The grand strategists of tomorrow will not have to wait a year to begin their training.
Professors John Gaddis and Paul Kennedy and diplomat-in-residence Charles Hill said they will teach their two-semester seminar “Grand Strategy” again beginning this spring, rather than waiting until next spring as they had originally planned.
Gaddis said a high level of student interest and the Bush administration “dramatically changing American grand strategy” this year were the reasons why the course would be taught again next year.
“We are living in an extremely important time internationally,” Hill said. “The ideas that become institutionalized will affect the way people do things for a decade or more.”
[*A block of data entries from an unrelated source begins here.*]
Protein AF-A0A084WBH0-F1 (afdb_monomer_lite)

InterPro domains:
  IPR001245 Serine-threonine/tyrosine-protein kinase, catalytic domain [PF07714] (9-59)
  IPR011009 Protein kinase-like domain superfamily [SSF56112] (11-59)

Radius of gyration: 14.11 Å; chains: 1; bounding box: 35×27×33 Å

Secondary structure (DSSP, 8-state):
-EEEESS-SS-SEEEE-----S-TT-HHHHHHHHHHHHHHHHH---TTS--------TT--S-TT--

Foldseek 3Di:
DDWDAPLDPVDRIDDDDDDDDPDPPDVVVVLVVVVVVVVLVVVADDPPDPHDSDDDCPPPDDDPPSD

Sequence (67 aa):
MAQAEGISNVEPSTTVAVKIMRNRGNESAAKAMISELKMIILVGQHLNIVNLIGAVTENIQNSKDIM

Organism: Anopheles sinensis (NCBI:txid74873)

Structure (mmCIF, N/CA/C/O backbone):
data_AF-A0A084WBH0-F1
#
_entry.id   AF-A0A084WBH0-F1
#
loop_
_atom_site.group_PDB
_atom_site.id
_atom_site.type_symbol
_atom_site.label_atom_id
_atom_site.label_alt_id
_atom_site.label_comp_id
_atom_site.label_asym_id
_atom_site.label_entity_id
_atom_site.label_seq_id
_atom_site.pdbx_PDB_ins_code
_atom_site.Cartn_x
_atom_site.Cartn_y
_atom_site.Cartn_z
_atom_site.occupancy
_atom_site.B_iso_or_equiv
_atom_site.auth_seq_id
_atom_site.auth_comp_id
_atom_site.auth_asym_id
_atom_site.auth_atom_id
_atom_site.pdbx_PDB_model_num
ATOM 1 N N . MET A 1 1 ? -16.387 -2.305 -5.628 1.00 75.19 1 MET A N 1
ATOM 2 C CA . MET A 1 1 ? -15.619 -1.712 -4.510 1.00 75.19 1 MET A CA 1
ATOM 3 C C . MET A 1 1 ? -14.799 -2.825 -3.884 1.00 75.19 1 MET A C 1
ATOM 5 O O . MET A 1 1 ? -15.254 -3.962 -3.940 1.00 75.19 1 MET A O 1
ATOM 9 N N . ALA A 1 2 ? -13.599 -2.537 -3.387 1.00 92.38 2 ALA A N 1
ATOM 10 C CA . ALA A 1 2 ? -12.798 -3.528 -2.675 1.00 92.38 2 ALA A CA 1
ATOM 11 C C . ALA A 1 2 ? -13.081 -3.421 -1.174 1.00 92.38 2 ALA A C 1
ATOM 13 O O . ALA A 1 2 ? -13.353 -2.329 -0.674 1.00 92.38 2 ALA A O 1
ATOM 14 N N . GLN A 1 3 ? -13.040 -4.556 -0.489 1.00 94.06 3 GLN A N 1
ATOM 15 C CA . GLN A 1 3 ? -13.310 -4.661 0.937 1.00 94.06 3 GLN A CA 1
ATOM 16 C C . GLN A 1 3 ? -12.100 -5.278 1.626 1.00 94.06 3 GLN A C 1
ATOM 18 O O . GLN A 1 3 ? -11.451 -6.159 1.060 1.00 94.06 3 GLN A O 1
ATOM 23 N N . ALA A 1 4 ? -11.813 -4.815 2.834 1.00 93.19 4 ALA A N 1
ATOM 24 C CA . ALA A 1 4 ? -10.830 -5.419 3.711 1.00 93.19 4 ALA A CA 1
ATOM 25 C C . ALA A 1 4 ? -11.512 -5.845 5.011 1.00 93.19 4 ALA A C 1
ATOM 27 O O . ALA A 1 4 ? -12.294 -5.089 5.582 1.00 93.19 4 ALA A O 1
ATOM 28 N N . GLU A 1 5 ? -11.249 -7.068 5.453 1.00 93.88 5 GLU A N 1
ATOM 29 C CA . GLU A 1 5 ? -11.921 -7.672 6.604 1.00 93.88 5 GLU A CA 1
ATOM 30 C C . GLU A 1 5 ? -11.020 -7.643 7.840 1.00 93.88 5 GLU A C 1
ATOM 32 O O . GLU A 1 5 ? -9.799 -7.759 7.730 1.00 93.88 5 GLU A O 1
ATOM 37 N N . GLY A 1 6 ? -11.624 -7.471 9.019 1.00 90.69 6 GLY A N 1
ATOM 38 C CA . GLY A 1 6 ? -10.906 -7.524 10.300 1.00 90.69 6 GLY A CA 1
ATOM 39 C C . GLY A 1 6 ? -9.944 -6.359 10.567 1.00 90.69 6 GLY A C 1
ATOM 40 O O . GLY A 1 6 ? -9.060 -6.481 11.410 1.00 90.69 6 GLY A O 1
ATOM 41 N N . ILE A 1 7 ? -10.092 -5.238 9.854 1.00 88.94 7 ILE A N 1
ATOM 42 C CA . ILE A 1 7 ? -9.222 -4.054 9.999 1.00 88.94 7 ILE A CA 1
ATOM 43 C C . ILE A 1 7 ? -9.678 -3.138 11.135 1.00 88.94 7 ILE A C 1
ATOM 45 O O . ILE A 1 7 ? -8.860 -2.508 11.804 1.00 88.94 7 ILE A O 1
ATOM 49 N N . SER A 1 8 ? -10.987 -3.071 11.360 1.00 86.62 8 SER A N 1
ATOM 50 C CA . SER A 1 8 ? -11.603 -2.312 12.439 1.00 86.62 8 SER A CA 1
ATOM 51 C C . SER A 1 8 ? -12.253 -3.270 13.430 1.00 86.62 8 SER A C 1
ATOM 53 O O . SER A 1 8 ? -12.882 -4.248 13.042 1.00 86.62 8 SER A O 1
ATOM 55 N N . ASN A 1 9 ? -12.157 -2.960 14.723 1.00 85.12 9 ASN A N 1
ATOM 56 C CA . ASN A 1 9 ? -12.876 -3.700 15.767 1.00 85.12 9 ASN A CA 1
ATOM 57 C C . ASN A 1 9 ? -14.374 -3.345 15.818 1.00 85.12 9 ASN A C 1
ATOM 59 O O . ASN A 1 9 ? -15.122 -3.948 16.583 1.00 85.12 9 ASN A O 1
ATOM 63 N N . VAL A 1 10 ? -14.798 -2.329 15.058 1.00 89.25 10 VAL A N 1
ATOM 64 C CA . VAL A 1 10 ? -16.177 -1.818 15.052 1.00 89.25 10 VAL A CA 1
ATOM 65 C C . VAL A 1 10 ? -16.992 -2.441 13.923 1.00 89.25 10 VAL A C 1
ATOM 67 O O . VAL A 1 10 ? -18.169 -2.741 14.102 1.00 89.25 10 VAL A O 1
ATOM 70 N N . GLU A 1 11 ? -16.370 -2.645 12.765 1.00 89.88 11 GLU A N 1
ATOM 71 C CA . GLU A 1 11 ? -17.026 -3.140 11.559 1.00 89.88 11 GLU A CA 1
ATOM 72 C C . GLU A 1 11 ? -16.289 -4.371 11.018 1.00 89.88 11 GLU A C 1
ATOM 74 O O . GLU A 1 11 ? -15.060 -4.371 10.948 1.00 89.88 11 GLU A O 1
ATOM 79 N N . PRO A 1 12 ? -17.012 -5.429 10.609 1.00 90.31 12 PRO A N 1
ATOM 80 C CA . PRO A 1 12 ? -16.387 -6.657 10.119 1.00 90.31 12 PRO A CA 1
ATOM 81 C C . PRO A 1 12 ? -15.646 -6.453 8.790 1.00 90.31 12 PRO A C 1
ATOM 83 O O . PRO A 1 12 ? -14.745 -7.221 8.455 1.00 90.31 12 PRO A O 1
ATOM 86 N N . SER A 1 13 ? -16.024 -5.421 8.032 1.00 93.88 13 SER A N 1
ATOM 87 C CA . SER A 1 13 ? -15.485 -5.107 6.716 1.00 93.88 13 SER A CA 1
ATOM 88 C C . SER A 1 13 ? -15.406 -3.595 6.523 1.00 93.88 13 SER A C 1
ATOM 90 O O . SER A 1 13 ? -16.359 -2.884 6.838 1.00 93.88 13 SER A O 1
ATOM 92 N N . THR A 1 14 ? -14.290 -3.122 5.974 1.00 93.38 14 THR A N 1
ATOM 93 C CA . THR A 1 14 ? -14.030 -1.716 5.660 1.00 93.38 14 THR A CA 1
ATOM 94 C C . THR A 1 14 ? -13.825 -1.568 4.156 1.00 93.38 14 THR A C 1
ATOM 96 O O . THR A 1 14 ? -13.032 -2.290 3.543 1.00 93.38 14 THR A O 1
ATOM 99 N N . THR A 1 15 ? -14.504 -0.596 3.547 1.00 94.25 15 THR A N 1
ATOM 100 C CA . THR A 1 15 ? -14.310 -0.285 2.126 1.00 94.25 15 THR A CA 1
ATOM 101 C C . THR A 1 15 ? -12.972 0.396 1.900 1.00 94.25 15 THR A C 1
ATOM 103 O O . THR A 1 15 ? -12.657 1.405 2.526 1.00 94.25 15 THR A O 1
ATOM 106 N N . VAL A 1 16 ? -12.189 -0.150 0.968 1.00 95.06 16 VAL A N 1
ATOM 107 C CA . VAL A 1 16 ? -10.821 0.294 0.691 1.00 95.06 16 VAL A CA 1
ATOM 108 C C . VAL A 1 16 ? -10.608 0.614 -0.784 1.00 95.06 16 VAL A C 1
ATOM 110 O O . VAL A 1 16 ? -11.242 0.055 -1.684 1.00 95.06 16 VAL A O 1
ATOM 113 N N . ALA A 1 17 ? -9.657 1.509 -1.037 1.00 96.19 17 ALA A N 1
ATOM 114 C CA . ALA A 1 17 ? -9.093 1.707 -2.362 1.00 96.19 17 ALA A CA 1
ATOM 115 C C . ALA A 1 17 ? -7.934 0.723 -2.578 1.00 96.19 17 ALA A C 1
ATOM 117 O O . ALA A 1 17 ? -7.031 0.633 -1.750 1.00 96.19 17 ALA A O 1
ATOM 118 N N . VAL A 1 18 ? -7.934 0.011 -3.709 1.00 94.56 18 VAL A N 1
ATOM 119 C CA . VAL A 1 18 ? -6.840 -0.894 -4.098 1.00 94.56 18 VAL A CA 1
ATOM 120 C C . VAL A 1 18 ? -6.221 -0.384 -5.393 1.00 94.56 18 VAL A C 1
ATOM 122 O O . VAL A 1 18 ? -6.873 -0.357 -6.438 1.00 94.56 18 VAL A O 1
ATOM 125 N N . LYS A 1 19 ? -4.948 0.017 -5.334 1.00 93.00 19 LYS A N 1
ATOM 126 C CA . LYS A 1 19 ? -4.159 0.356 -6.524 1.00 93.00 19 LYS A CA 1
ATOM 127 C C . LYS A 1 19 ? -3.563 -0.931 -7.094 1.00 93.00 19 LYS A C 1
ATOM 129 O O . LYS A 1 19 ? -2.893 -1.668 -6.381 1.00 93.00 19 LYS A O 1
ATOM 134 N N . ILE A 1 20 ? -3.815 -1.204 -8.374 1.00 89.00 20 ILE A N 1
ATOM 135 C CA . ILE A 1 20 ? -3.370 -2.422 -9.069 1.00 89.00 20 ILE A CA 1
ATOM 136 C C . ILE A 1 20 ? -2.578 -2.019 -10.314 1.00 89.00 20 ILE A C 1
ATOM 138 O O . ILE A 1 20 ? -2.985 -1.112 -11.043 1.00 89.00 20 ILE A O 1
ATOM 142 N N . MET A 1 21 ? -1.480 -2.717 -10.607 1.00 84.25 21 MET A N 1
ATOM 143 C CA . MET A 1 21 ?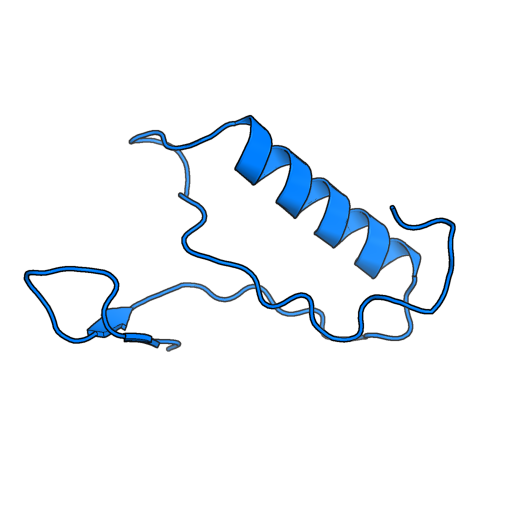 -0.790 -2.577 -11.893 1.00 84.25 21 MET A CA 1
ATOM 144 C C . MET A 1 21 ? -1.550 -3.313 -12.993 1.00 84.25 21 MET A C 1
ATOM 146 O O . MET A 1 21 ? -1.774 -4.518 -12.896 1.00 84.25 21 MET A O 1
ATOM 150 N N . ARG A 1 22 ? -1.894 -2.607 -14.074 1.00 80.44 22 ARG A N 1
ATOM 151 C CA . ARG A 1 22 ? -2.562 -3.220 -15.235 1.00 80.44 22 ARG A CA 1
ATOM 152 C C . ARG A 1 22 ? -1.627 -4.078 -16.091 1.00 80.44 22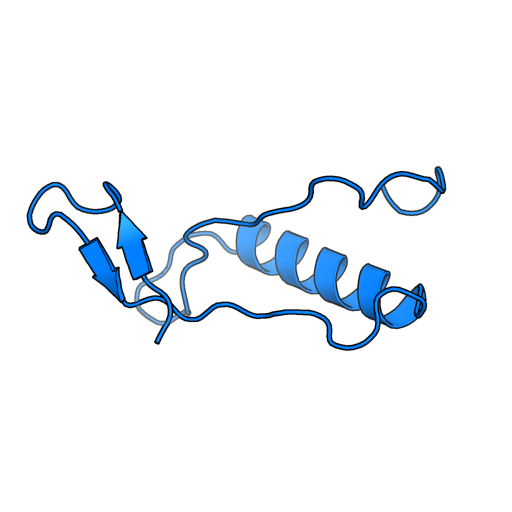 ARG A C 1
ATOM 154 O O . ARG A 1 22 ? -2.086 -5.041 -16.688 1.00 80.44 22 ARG A O 1
ATOM 161 N N . ASN A 1 23 ? -0.336 -3.748 -16.149 1.00 77.44 23 ASN A N 1
ATOM 162 C CA . ASN A 1 23 ? 0.654 -4.495 -16.923 1.00 77.44 23 ASN A CA 1
ATOM 163 C C . ASN A 1 23 ? 1.838 -4.885 -16.031 1.00 77.44 23 ASN A C 1
ATOM 165 O O . ASN A 1 23 ? 2.656 -4.039 -15.679 1.00 77.44 23 ASN A O 1
ATOM 169 N N . ARG A 1 24 ? 1.919 -6.172 -15.678 1.00 67.50 24 ARG A N 1
ATOM 170 C CA . ARG A 1 24 ? 2.965 -6.725 -14.802 1.00 67.50 24 ARG A CA 1
ATOM 171 C C . ARG A 1 24 ? 4.318 -6.924 -15.499 1.00 67.50 24 ARG A C 1
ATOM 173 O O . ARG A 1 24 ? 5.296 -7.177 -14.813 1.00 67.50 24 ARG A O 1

The course focuses on grand strategy in areas including warfare, globalization, finance, culture and ideology. The year-long course begins in the spring semester. During the summer between semesters, students participate in research or internships related to the course.
Admission to the course, which will be cross-listed in the History and Political Science departments, is by application only.
Hill said the interdisciplinary course — open to both undergraduates and graduate students — is aimed at training students to be leaders in many aspects of world affairs.
“We want to broaden education,” Hill said. “You cannot simply take a single view. You need to be multidimensional.”
Gaddis said the course is designed with the understanding that many Yale students will be leaders — of countries, businesses and movements. He added that the narrow emphasis of majors and professional paths often pushes students into “folding their wings.”
“We see it as long-term investment in the future,” Gaddis said. “We believe in training generalists.”
Gaddis said the course has attracted attention elsewhere, including Washington, D.C., and the Naval and U.S. Army War Colleges.
“As far as I know we are the only Ivy League school that is doing this,” Gaddis said. “It is unusual enough that other people are talking about it.”
The spring semester focuses on classic grand strategists of the past, including Sun Tzu, Thucydides, Machiavelli and Kant. Hill said he hoped to break ground by adding other classic texts not always associated with grand strategy, including possibly Paradise Lost.
During the summer students participate in research projects and internships, which Hill said would be “not just your average internship.”
In the fall semester the course turns to contemporary issues in grand strategy including some simulations of a possible event, Hill said.
Eleanore Douglas ’03, who is finishing “Grand Strategy” this semester, said she did research for a professor at the Naval War College last summer. She said it was one of the best summer experiences she ever had.
Gaddis said the course has a ratio of undergraduates to graduate students of 60-40.
“We find Yale College students to be very good at this, but we do not want to change the graduate level of the course,” Hill said.
Douglas said when she applied to the course she thought, “If I take this class it will probably change my life.”
“It definitely did,” Douglas said. “It gives you a framework for looking at the world.”